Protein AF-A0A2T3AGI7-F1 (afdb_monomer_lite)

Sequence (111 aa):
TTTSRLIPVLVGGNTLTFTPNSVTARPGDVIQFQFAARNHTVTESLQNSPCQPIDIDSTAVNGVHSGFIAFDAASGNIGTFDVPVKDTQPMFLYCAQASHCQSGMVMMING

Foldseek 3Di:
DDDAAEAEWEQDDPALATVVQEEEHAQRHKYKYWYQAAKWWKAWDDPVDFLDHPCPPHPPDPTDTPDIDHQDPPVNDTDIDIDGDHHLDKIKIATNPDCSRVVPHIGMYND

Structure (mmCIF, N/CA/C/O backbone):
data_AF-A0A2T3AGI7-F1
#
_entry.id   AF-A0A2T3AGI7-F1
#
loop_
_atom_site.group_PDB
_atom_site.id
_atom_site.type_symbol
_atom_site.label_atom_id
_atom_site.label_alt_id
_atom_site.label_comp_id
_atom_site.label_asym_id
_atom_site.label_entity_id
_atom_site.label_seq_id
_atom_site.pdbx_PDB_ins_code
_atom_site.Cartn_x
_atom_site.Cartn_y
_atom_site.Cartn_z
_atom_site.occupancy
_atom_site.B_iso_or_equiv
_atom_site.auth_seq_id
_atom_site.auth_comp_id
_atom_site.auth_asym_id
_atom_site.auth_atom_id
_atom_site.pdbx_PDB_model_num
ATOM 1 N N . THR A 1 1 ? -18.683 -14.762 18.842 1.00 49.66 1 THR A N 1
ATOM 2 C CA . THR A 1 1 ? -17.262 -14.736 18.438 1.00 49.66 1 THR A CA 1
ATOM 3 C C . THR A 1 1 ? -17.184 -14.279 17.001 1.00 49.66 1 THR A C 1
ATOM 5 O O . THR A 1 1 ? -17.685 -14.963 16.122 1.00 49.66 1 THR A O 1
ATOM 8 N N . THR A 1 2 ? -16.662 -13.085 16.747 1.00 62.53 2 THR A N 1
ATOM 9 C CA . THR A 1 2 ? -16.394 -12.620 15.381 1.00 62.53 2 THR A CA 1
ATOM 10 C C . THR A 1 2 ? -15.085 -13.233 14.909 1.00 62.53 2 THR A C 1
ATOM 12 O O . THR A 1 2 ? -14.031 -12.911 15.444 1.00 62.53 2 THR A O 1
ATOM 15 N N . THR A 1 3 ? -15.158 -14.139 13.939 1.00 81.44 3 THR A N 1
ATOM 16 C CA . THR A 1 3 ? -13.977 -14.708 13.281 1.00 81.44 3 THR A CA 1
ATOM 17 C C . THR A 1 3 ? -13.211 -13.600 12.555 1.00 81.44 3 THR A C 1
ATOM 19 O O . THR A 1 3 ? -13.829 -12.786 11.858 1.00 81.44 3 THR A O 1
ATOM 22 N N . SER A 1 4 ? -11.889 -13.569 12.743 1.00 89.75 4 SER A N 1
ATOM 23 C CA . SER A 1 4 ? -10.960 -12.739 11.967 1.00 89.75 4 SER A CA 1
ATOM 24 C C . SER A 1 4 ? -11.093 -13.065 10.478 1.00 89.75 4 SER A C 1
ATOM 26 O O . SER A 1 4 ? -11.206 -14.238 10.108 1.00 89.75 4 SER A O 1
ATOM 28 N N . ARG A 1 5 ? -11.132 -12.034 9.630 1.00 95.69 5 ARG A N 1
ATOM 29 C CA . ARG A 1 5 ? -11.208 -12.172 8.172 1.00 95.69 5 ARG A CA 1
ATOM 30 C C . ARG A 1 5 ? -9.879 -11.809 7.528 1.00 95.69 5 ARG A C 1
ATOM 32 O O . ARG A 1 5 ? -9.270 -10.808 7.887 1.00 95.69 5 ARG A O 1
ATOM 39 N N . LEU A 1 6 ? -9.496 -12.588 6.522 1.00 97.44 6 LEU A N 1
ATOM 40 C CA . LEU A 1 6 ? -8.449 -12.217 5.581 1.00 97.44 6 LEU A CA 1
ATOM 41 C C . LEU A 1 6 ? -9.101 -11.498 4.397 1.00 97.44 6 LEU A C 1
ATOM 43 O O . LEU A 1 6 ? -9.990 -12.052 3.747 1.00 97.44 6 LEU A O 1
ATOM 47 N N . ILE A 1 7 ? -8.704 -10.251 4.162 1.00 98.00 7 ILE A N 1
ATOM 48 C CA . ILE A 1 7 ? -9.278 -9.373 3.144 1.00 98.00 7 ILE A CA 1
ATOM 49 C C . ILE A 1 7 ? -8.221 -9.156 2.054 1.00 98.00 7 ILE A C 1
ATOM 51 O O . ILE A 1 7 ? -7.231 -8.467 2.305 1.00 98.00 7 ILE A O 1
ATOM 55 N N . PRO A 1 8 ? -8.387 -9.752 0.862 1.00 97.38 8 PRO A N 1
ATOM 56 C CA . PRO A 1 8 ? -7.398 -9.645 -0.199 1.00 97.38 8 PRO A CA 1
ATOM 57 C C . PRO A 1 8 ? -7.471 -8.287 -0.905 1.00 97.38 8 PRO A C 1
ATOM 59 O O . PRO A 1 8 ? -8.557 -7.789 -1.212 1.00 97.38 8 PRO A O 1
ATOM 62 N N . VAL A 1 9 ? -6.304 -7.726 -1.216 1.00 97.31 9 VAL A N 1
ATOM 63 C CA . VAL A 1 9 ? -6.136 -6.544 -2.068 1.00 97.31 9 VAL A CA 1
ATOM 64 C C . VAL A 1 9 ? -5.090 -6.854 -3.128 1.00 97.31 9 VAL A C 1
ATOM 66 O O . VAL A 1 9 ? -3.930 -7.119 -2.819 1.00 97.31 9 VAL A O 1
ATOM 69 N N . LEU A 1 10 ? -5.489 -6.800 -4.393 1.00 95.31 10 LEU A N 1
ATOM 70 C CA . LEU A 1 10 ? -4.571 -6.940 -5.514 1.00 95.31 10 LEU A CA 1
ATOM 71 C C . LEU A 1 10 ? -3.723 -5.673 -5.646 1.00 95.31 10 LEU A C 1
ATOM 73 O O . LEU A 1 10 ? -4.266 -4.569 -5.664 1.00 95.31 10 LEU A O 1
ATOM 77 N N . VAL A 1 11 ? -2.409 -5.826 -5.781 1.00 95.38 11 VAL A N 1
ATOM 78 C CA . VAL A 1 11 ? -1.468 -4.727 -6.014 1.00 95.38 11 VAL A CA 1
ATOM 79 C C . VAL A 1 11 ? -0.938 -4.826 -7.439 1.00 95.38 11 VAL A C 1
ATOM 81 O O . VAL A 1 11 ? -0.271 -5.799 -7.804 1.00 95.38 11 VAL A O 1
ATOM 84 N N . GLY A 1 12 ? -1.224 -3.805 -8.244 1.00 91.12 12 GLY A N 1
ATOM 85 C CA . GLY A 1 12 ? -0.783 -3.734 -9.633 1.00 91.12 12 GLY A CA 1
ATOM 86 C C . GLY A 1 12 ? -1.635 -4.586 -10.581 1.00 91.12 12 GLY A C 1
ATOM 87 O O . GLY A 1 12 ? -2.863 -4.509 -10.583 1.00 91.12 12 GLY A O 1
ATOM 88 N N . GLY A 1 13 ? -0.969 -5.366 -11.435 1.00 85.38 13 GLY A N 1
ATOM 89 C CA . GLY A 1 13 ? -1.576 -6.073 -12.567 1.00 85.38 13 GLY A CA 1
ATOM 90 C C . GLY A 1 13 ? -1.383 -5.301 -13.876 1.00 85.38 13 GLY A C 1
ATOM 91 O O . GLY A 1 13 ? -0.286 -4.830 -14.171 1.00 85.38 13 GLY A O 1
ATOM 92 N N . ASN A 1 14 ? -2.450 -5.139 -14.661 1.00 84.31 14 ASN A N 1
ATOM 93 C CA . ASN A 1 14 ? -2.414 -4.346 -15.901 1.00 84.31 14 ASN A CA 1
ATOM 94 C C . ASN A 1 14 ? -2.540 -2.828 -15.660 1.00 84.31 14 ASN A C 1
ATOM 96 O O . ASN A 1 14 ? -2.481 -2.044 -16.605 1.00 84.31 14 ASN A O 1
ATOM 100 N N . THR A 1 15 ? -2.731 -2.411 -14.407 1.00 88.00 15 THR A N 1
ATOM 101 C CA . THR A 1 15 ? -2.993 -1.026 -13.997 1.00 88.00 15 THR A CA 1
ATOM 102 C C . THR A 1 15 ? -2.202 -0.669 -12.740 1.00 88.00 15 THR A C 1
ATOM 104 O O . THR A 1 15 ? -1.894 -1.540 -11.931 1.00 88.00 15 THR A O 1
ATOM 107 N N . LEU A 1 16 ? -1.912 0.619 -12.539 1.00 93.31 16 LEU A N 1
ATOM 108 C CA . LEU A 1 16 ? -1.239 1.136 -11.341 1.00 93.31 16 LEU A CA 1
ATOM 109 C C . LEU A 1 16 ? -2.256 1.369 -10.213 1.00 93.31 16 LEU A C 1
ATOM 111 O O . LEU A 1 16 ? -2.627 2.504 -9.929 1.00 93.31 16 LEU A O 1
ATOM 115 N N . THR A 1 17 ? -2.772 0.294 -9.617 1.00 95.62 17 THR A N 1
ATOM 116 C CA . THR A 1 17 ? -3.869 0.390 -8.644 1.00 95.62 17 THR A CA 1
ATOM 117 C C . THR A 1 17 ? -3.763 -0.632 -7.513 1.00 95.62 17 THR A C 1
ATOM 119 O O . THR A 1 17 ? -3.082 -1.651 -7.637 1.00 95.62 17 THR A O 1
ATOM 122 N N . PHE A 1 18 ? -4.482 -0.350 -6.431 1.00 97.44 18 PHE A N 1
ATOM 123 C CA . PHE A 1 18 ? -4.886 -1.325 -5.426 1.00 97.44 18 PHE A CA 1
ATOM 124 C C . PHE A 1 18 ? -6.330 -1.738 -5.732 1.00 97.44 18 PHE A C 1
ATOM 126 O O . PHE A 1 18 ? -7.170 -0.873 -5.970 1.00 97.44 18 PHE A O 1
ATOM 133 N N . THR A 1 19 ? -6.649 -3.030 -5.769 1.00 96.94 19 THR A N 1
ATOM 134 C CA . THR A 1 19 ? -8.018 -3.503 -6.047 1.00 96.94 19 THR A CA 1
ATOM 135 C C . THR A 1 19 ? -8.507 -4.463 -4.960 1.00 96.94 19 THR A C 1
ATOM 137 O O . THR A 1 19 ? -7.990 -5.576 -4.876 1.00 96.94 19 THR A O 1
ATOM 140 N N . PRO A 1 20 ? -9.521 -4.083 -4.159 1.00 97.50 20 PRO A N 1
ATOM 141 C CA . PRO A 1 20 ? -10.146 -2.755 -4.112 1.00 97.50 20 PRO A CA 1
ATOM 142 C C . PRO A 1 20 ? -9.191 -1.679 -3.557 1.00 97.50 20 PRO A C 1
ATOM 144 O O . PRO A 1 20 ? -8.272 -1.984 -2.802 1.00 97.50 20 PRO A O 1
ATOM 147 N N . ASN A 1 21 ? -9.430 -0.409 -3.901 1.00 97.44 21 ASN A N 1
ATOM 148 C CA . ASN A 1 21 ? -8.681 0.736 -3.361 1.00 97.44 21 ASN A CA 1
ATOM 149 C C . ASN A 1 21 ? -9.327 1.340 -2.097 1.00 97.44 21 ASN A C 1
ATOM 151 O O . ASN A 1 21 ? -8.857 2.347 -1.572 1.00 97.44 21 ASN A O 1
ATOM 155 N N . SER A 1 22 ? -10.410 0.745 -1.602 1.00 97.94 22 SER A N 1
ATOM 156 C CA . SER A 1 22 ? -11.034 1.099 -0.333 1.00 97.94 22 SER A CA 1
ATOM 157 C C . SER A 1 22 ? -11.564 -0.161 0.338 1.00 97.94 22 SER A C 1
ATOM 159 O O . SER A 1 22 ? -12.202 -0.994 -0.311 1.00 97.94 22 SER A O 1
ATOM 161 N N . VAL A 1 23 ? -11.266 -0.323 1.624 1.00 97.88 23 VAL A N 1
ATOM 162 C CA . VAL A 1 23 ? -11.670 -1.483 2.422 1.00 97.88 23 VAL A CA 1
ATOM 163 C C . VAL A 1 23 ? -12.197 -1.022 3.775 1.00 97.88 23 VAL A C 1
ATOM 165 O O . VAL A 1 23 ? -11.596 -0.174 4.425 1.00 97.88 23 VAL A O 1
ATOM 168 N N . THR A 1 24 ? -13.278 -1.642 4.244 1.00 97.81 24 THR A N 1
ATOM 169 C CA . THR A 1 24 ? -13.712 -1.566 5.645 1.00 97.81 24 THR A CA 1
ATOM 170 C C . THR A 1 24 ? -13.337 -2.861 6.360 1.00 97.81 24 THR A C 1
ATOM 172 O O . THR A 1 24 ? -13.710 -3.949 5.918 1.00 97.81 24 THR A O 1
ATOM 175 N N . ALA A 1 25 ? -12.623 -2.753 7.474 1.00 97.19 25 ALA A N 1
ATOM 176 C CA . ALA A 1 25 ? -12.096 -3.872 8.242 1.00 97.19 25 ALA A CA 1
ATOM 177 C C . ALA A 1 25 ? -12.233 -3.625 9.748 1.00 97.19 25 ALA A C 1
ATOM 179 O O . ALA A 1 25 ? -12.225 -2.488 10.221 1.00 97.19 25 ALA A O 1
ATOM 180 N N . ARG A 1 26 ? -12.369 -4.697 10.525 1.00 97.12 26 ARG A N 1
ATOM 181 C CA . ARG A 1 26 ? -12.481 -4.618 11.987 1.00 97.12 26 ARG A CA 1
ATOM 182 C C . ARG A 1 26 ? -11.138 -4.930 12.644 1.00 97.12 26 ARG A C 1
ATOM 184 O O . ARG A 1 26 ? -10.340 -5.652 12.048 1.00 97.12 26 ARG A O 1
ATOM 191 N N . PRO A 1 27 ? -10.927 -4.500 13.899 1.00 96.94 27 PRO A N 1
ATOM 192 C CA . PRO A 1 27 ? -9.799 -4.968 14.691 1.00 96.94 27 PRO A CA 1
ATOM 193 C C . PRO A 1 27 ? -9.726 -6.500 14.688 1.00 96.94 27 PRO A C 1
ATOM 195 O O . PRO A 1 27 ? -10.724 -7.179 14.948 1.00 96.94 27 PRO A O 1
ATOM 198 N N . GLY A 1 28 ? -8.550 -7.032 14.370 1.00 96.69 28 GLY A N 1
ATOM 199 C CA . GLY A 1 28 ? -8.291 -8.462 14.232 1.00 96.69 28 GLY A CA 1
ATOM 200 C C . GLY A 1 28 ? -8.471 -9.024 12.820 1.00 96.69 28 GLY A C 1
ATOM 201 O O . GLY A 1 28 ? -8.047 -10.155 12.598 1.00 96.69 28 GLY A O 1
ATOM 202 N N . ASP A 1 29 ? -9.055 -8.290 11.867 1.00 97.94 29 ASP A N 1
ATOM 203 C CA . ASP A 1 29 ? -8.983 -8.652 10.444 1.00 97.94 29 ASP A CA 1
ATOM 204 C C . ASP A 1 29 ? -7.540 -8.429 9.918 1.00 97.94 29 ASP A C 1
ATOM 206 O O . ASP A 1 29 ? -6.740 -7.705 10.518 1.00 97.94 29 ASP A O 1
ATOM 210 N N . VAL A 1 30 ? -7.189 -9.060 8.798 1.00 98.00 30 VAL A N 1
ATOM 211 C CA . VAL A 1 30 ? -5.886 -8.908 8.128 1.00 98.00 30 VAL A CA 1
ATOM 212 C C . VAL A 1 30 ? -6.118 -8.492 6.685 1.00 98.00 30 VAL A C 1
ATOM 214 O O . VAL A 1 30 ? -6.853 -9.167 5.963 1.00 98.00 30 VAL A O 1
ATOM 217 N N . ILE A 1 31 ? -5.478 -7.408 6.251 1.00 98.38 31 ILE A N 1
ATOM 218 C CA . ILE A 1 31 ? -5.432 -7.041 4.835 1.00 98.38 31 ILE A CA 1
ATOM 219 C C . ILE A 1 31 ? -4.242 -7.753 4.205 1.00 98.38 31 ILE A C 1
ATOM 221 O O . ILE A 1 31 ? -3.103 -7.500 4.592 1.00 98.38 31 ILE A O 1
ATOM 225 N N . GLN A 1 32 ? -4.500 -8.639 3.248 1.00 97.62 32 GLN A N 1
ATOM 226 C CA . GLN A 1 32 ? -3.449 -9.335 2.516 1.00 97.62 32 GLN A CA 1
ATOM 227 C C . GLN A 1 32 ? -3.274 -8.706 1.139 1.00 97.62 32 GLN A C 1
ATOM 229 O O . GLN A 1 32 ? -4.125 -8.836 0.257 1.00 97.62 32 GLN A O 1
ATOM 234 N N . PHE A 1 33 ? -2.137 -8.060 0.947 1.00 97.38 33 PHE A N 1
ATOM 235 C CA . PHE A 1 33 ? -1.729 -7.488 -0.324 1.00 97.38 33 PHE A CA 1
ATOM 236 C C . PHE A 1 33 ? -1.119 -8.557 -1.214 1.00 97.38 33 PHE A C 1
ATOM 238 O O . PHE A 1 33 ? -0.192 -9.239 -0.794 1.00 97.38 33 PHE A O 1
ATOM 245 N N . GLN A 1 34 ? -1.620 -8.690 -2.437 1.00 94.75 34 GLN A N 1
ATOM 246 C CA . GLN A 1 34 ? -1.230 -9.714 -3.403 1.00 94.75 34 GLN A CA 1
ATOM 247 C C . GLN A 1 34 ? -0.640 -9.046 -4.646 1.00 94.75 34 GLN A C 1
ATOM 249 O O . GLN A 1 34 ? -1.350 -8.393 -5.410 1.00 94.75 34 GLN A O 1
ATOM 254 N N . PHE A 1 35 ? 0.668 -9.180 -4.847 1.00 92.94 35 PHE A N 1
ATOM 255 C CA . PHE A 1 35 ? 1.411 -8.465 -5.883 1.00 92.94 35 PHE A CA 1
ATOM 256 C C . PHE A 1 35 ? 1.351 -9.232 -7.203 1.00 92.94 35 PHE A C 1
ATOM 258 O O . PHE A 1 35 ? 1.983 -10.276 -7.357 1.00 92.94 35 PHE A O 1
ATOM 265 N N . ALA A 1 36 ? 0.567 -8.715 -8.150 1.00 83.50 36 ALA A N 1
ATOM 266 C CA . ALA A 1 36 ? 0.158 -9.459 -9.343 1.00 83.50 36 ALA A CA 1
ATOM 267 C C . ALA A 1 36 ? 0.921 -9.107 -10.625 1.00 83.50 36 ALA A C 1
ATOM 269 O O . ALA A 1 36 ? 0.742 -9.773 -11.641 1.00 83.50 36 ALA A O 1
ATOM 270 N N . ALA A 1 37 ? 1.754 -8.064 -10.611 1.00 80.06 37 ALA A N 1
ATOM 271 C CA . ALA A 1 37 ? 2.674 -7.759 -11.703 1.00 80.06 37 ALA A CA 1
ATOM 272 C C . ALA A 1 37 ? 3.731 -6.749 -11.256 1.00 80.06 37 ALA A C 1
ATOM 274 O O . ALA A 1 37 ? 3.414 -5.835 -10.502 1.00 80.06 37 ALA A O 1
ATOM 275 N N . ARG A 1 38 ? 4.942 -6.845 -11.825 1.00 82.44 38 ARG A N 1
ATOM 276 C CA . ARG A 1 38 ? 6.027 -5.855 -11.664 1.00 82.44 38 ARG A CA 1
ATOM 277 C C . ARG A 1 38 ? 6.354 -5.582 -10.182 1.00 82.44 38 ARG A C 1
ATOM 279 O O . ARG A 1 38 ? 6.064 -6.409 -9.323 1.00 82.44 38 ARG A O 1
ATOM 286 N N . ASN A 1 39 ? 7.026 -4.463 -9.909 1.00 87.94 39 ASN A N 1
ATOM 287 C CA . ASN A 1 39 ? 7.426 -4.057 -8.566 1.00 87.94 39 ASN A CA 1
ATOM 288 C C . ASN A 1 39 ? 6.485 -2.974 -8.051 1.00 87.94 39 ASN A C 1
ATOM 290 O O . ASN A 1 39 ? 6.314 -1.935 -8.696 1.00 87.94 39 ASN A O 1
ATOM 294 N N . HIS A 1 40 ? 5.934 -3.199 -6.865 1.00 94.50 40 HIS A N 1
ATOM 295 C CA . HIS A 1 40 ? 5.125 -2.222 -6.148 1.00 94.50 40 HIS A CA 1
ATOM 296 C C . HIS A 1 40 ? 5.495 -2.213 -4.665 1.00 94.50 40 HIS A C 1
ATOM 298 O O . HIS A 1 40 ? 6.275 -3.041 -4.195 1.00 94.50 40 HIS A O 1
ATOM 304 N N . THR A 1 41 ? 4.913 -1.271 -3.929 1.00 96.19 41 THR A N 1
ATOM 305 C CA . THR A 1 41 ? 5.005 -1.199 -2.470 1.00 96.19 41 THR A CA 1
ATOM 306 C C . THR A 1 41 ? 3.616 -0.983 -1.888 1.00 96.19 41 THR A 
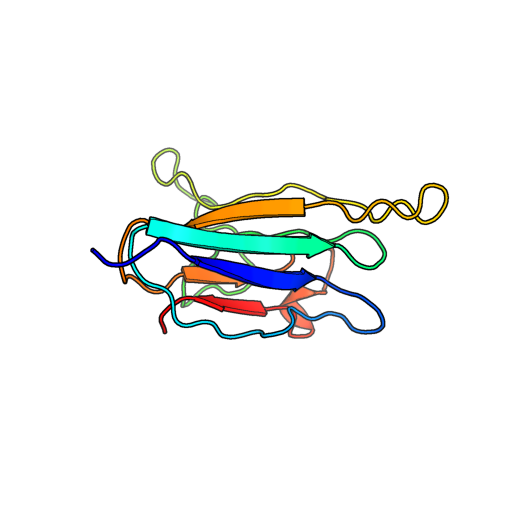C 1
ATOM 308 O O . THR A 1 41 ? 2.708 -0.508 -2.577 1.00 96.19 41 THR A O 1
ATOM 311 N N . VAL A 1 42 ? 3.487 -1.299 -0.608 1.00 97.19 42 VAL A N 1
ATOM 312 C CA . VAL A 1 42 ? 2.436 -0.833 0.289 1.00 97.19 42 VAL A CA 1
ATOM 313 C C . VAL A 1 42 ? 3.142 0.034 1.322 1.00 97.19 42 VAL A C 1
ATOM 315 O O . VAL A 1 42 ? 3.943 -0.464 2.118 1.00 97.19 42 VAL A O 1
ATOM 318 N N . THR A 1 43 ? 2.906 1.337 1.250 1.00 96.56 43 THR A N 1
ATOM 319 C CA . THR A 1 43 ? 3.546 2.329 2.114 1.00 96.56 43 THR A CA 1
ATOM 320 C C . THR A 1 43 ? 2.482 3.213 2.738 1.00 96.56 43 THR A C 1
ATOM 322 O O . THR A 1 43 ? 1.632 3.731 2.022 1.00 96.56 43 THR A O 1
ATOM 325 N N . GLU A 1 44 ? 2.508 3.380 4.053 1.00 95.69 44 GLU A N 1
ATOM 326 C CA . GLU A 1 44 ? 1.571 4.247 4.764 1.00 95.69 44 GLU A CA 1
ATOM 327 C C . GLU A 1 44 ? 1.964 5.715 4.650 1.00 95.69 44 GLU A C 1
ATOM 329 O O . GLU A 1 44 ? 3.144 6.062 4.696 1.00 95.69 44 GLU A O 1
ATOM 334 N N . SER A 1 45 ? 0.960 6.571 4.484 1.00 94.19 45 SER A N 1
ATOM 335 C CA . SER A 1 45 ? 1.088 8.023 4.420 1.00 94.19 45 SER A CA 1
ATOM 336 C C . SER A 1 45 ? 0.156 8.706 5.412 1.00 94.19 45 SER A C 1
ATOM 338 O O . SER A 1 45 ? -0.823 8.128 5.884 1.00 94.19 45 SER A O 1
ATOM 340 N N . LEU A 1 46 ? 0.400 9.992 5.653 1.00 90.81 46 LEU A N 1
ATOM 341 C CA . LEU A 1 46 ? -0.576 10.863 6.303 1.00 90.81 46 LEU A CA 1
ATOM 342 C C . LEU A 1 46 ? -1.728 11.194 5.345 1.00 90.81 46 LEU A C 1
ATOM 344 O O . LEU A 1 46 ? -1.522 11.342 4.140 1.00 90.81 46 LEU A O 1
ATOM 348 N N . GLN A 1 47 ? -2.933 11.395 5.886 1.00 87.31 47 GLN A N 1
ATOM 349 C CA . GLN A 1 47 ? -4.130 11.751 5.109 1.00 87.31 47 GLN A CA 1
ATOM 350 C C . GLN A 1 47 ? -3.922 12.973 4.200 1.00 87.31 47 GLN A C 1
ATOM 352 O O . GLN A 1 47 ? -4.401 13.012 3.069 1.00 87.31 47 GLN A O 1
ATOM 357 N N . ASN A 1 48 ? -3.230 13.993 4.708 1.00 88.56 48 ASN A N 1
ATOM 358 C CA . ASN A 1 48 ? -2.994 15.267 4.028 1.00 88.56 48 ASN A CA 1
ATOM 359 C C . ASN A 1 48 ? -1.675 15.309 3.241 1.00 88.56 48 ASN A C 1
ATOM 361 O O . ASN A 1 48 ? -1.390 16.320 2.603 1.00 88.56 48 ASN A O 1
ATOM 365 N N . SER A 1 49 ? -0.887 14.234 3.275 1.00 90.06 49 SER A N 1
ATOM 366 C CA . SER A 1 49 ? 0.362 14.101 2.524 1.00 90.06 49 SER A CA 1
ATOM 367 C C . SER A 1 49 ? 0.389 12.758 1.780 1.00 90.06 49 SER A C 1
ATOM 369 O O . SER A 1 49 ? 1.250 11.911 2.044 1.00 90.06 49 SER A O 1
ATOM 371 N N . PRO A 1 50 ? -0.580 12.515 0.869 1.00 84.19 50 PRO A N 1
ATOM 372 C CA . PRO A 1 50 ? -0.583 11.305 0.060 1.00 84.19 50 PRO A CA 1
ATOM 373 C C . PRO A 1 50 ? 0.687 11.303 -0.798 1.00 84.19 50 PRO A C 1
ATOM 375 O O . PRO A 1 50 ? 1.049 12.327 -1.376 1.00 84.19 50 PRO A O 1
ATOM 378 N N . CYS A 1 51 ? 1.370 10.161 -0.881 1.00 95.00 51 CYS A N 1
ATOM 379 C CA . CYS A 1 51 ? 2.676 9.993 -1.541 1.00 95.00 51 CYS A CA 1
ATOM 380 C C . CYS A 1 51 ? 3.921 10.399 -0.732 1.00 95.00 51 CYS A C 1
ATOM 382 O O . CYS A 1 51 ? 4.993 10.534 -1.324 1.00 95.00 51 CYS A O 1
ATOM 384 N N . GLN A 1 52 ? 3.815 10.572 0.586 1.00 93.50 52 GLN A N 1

══════════════════════════════

## Work item
What is needed is an exact copy of the lines above, from the one containing "ATOM 157 C C" through the one containing "ATOM 163 C C", with nothing added.

## Exercise answer
ATOM 157 C C . SER A 1 22 ? -11.564 -0.161 0.338 1.00 97.94 22 SER A C 1
ATOM 159 O O . SER A 1 22 ? -12.202 -0.994 -0.311 1.00 97.94 22 SER A O 1
ATOM 161 N N . VAL A 1 23 ? -11.266 -0.323 1.624 1.00 97.88 23 VAL A N 1
ATOM 162 C CA . VAL A 1 23 ? -11.670 -1.483 2.422 1.00 97.88 23 VAL A CA 1
ATOM 163 C C . VAL A 1 23 ? -12.197 -1.022 3.775 1.00 97.88 23 VAL A C 1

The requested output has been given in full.